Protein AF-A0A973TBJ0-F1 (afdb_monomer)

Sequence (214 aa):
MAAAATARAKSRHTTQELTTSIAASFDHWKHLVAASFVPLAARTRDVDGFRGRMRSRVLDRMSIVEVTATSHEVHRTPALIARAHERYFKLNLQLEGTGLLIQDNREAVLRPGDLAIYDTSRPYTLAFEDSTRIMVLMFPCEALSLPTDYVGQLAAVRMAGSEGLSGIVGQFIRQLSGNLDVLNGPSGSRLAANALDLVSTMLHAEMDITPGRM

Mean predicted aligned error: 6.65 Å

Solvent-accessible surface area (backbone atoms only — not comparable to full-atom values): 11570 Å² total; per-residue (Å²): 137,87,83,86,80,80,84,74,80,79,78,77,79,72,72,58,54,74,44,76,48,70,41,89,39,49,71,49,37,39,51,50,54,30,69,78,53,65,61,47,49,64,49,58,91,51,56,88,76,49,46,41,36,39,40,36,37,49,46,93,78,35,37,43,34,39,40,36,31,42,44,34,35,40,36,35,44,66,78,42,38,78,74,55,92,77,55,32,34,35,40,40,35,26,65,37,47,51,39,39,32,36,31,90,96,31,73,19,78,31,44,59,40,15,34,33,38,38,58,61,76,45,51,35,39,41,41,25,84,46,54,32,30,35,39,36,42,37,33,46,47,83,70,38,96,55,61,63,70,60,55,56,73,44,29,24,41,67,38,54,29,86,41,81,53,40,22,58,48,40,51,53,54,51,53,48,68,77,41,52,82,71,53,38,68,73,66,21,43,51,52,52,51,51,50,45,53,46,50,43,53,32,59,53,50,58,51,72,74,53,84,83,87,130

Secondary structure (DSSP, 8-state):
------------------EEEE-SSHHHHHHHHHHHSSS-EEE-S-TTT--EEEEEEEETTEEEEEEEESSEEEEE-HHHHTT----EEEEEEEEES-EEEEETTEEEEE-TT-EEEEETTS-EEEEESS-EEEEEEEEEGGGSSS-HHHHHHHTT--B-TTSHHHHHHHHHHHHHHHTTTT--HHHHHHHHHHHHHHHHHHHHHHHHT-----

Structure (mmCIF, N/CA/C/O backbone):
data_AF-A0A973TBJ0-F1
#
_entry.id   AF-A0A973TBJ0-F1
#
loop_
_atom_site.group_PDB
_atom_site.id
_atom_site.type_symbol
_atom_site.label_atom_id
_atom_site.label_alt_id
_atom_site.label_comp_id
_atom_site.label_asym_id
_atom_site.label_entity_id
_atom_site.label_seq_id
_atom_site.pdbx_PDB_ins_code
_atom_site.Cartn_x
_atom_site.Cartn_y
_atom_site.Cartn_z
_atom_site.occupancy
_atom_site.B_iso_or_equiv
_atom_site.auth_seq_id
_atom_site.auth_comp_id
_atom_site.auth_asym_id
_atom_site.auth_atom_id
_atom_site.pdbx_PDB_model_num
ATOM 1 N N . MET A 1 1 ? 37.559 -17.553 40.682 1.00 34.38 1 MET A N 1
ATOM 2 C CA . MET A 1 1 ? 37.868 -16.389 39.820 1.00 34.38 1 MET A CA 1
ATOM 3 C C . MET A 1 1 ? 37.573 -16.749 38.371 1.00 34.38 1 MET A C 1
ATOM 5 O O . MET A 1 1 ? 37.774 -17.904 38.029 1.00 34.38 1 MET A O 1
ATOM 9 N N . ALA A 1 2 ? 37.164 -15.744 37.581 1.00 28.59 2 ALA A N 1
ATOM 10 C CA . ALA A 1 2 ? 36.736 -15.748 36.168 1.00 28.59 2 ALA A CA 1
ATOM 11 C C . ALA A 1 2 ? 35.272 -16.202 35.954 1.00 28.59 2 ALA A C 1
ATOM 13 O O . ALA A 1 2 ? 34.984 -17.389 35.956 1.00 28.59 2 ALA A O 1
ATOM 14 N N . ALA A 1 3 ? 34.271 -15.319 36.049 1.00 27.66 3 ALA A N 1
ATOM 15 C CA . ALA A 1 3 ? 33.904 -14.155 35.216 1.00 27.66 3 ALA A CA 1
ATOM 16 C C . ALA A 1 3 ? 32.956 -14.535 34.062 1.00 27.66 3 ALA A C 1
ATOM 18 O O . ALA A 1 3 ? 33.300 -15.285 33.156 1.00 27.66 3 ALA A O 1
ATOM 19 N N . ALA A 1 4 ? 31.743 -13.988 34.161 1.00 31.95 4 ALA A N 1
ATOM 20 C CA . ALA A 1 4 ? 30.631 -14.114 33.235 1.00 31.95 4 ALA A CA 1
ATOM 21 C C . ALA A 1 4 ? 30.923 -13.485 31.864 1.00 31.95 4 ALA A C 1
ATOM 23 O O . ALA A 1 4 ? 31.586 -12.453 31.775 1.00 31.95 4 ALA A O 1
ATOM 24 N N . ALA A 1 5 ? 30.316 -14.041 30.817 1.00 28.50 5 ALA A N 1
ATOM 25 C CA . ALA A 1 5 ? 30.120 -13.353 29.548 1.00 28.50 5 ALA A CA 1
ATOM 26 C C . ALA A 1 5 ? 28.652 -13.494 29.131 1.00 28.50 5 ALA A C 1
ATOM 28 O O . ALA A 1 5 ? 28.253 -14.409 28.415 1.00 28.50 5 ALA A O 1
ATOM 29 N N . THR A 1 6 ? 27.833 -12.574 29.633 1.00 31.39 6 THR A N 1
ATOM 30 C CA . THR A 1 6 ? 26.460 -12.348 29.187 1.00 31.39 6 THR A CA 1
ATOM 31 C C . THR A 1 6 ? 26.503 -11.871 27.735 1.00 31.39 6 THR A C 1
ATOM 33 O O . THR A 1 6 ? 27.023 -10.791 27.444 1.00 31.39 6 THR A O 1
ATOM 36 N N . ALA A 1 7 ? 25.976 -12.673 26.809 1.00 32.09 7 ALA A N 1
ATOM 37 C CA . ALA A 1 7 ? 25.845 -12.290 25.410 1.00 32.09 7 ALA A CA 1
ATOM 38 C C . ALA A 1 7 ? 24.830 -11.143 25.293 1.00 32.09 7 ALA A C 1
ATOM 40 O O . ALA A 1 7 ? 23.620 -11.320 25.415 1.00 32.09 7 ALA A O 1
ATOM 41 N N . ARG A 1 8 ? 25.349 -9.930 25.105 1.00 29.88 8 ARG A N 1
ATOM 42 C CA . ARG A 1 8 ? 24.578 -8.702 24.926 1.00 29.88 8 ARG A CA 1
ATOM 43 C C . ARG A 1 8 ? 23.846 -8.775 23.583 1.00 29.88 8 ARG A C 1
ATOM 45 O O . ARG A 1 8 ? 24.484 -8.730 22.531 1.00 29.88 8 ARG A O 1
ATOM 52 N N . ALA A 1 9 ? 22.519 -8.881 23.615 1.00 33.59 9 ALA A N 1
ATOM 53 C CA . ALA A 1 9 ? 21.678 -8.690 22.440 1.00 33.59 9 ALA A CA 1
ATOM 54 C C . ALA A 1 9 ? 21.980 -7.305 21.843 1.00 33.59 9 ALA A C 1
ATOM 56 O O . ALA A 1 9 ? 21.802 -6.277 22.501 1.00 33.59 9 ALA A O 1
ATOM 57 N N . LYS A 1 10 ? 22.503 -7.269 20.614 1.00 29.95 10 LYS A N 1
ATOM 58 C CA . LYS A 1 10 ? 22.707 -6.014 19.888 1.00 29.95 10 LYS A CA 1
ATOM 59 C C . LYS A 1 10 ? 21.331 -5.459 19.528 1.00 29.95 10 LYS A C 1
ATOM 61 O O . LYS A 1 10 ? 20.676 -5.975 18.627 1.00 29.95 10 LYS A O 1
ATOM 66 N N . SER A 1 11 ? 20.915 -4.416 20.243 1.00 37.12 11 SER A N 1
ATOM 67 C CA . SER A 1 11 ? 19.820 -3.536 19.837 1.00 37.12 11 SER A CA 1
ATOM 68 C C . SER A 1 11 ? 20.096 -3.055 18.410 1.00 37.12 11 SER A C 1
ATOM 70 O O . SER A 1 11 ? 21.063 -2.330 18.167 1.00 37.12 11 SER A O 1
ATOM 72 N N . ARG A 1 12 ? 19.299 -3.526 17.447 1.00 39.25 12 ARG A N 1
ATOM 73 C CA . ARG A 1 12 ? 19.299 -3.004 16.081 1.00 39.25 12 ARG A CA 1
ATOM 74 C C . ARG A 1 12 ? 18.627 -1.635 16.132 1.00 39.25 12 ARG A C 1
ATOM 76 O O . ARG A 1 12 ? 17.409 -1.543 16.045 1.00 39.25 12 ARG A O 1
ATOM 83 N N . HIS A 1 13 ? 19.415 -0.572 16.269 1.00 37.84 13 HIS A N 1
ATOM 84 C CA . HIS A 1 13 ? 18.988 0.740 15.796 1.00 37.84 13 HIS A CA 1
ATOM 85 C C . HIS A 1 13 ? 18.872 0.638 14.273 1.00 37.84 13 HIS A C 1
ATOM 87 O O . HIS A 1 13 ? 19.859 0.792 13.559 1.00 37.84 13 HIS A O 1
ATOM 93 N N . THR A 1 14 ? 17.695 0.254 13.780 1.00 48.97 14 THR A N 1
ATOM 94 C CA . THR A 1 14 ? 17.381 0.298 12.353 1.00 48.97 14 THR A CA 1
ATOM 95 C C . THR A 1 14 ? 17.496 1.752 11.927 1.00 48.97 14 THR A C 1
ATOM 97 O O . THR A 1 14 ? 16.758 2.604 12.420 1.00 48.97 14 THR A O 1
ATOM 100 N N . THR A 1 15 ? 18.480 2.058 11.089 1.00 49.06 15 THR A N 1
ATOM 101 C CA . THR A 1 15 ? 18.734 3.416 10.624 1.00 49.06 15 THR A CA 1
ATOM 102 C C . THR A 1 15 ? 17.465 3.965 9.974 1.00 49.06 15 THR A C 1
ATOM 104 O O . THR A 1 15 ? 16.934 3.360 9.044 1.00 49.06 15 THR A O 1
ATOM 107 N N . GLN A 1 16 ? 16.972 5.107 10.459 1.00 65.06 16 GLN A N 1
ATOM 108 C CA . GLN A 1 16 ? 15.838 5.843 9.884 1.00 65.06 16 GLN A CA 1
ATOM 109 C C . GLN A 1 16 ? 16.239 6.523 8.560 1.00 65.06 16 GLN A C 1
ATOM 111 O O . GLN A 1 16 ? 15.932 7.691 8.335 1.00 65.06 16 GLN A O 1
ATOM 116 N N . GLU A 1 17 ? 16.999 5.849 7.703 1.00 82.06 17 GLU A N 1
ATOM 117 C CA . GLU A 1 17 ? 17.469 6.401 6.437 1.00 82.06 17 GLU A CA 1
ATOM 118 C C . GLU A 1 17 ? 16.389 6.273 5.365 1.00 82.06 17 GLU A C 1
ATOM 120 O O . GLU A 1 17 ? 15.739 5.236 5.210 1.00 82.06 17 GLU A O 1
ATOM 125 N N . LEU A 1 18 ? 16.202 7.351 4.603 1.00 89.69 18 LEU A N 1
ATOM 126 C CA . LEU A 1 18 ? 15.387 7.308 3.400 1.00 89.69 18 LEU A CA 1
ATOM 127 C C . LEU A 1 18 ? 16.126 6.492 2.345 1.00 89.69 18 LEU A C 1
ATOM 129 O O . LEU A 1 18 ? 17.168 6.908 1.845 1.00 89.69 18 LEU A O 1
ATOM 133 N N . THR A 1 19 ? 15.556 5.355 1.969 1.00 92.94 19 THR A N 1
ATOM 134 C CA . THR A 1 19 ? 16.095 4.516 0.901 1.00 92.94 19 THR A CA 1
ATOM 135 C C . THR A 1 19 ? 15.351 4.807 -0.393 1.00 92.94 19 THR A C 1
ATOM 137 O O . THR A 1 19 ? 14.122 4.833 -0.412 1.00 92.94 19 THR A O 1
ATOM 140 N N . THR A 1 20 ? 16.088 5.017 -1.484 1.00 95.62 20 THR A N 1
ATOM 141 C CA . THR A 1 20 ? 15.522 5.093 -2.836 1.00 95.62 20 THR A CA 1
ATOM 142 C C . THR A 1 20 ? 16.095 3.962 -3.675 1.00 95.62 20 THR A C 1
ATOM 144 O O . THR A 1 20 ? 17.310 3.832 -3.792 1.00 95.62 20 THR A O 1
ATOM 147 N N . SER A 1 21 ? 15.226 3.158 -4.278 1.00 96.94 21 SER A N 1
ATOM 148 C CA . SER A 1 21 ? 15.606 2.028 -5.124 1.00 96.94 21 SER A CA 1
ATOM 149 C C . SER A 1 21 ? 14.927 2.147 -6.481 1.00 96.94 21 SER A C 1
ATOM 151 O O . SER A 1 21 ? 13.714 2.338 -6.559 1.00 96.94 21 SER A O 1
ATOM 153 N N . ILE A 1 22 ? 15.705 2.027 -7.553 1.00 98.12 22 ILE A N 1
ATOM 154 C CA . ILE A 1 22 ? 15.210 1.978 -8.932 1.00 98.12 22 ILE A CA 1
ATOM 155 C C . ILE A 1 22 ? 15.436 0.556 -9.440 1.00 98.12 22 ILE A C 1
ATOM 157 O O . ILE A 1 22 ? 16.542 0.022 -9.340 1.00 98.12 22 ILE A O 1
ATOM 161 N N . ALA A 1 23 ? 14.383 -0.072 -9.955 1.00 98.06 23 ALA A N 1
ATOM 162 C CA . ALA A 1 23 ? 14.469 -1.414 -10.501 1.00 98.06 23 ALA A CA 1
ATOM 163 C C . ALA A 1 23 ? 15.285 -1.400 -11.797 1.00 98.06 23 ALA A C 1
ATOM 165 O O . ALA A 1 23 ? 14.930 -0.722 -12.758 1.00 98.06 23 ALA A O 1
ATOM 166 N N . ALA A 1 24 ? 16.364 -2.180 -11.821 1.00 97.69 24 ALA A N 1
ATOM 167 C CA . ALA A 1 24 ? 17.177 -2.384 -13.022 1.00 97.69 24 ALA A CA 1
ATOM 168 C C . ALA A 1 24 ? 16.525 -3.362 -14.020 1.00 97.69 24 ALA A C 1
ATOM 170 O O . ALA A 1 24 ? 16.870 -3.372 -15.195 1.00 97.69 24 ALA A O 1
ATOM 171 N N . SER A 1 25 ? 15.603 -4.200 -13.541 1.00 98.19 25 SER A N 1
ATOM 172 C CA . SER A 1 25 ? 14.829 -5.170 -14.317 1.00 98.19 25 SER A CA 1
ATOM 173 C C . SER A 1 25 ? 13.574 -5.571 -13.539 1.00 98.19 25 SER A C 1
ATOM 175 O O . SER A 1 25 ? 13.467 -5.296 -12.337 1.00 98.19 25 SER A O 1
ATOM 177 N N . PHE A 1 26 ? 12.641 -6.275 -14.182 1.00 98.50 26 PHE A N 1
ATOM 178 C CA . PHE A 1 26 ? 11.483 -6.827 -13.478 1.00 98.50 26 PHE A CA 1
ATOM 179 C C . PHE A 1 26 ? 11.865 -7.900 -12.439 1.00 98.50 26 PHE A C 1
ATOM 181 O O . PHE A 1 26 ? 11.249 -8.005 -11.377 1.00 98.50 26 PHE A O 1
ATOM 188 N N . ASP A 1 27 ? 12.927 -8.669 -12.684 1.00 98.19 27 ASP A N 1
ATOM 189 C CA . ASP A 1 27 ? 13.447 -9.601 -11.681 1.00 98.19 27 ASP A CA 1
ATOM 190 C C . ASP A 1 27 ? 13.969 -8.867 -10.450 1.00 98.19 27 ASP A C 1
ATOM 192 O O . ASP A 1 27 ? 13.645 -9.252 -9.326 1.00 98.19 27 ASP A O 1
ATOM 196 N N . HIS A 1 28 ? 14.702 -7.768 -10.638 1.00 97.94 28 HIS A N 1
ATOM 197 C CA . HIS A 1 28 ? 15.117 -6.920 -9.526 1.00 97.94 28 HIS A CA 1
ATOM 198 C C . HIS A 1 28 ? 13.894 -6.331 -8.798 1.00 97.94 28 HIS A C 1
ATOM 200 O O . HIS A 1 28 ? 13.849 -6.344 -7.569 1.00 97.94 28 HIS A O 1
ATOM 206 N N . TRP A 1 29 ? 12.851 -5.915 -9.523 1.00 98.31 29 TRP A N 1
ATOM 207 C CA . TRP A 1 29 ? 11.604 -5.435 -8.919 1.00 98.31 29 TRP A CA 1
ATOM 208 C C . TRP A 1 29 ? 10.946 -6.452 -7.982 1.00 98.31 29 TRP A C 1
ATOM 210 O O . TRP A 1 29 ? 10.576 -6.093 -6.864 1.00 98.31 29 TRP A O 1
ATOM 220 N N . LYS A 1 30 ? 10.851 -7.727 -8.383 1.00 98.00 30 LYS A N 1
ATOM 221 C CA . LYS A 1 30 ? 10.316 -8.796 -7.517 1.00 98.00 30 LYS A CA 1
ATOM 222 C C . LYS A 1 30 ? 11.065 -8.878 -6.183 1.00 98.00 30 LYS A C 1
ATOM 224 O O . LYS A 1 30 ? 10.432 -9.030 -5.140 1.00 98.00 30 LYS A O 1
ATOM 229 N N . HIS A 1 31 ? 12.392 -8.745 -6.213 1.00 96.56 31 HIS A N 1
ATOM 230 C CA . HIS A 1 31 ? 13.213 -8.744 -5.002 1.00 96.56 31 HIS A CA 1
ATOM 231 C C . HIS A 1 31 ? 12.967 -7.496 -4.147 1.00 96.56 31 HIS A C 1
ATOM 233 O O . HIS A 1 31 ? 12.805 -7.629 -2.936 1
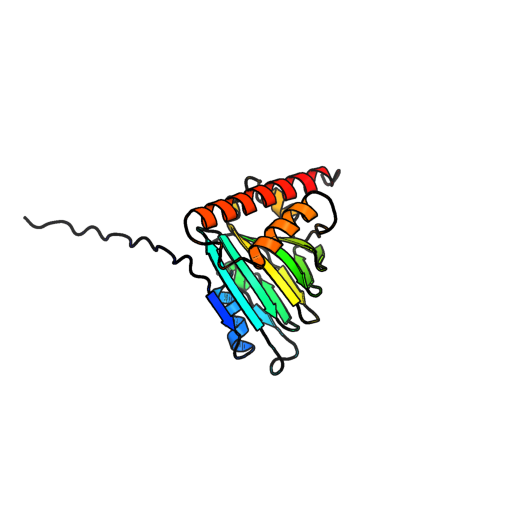.00 96.56 31 HIS A O 1
ATOM 239 N N . LEU A 1 32 ? 12.876 -6.308 -4.758 1.00 96.75 32 LEU A N 1
ATOM 240 C CA . LEU A 1 32 ? 12.585 -5.060 -4.042 1.00 96.75 32 LEU A CA 1
ATOM 241 C C . LEU A 1 32 ? 11.229 -5.125 -3.328 1.00 96.75 32 LEU A C 1
ATOM 243 O O . LEU A 1 32 ? 11.163 -4.890 -2.126 1.00 96.75 32 LEU A O 1
ATOM 247 N N . VAL A 1 33 ? 10.163 -5.535 -4.024 1.00 95.88 33 VAL A N 1
ATOM 248 C CA . VAL A 1 33 ? 8.821 -5.685 -3.429 1.00 95.88 33 VAL A CA 1
ATOM 249 C C . VAL A 1 33 ? 8.839 -6.656 -2.245 1.00 95.88 33 VAL A C 1
ATOM 251 O O . VAL A 1 33 ? 8.254 -6.360 -1.203 1.00 95.88 33 VAL A O 1
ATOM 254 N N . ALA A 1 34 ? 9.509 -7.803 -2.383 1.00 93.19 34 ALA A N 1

────────────────────

**What is being asked**
If a line falls between the first line of the entries and the line containing "Mean predicted aligned error: 6.65 Å", or is one of those two, restate it word for word; leave all other lines out.

**Reply to the task**
Protein AF-A0A973TBJ0-F1 (afdb_monomer)

Sequence (214 aa):
MAAAATARAKSRHTTQELTTSIAASFDHWKHLVAASFVPLAARTRDVDGFRGRMRSRVLDRMSIVEVTATSHEVHRTPALIARAHERYFKLNLQLEGTGLLIQDNREAVLRPGDLAIYDTSRPYTLAFEDSTRIMVLMFPCEALSLPTDYVGQLAAVRMAGSEGLSGIVGQFIRQLSGNLDVLNGPSGSRLAANALDLVSTMLHAEMDITPGRM

Mean predicted aligned error: 6.65 Å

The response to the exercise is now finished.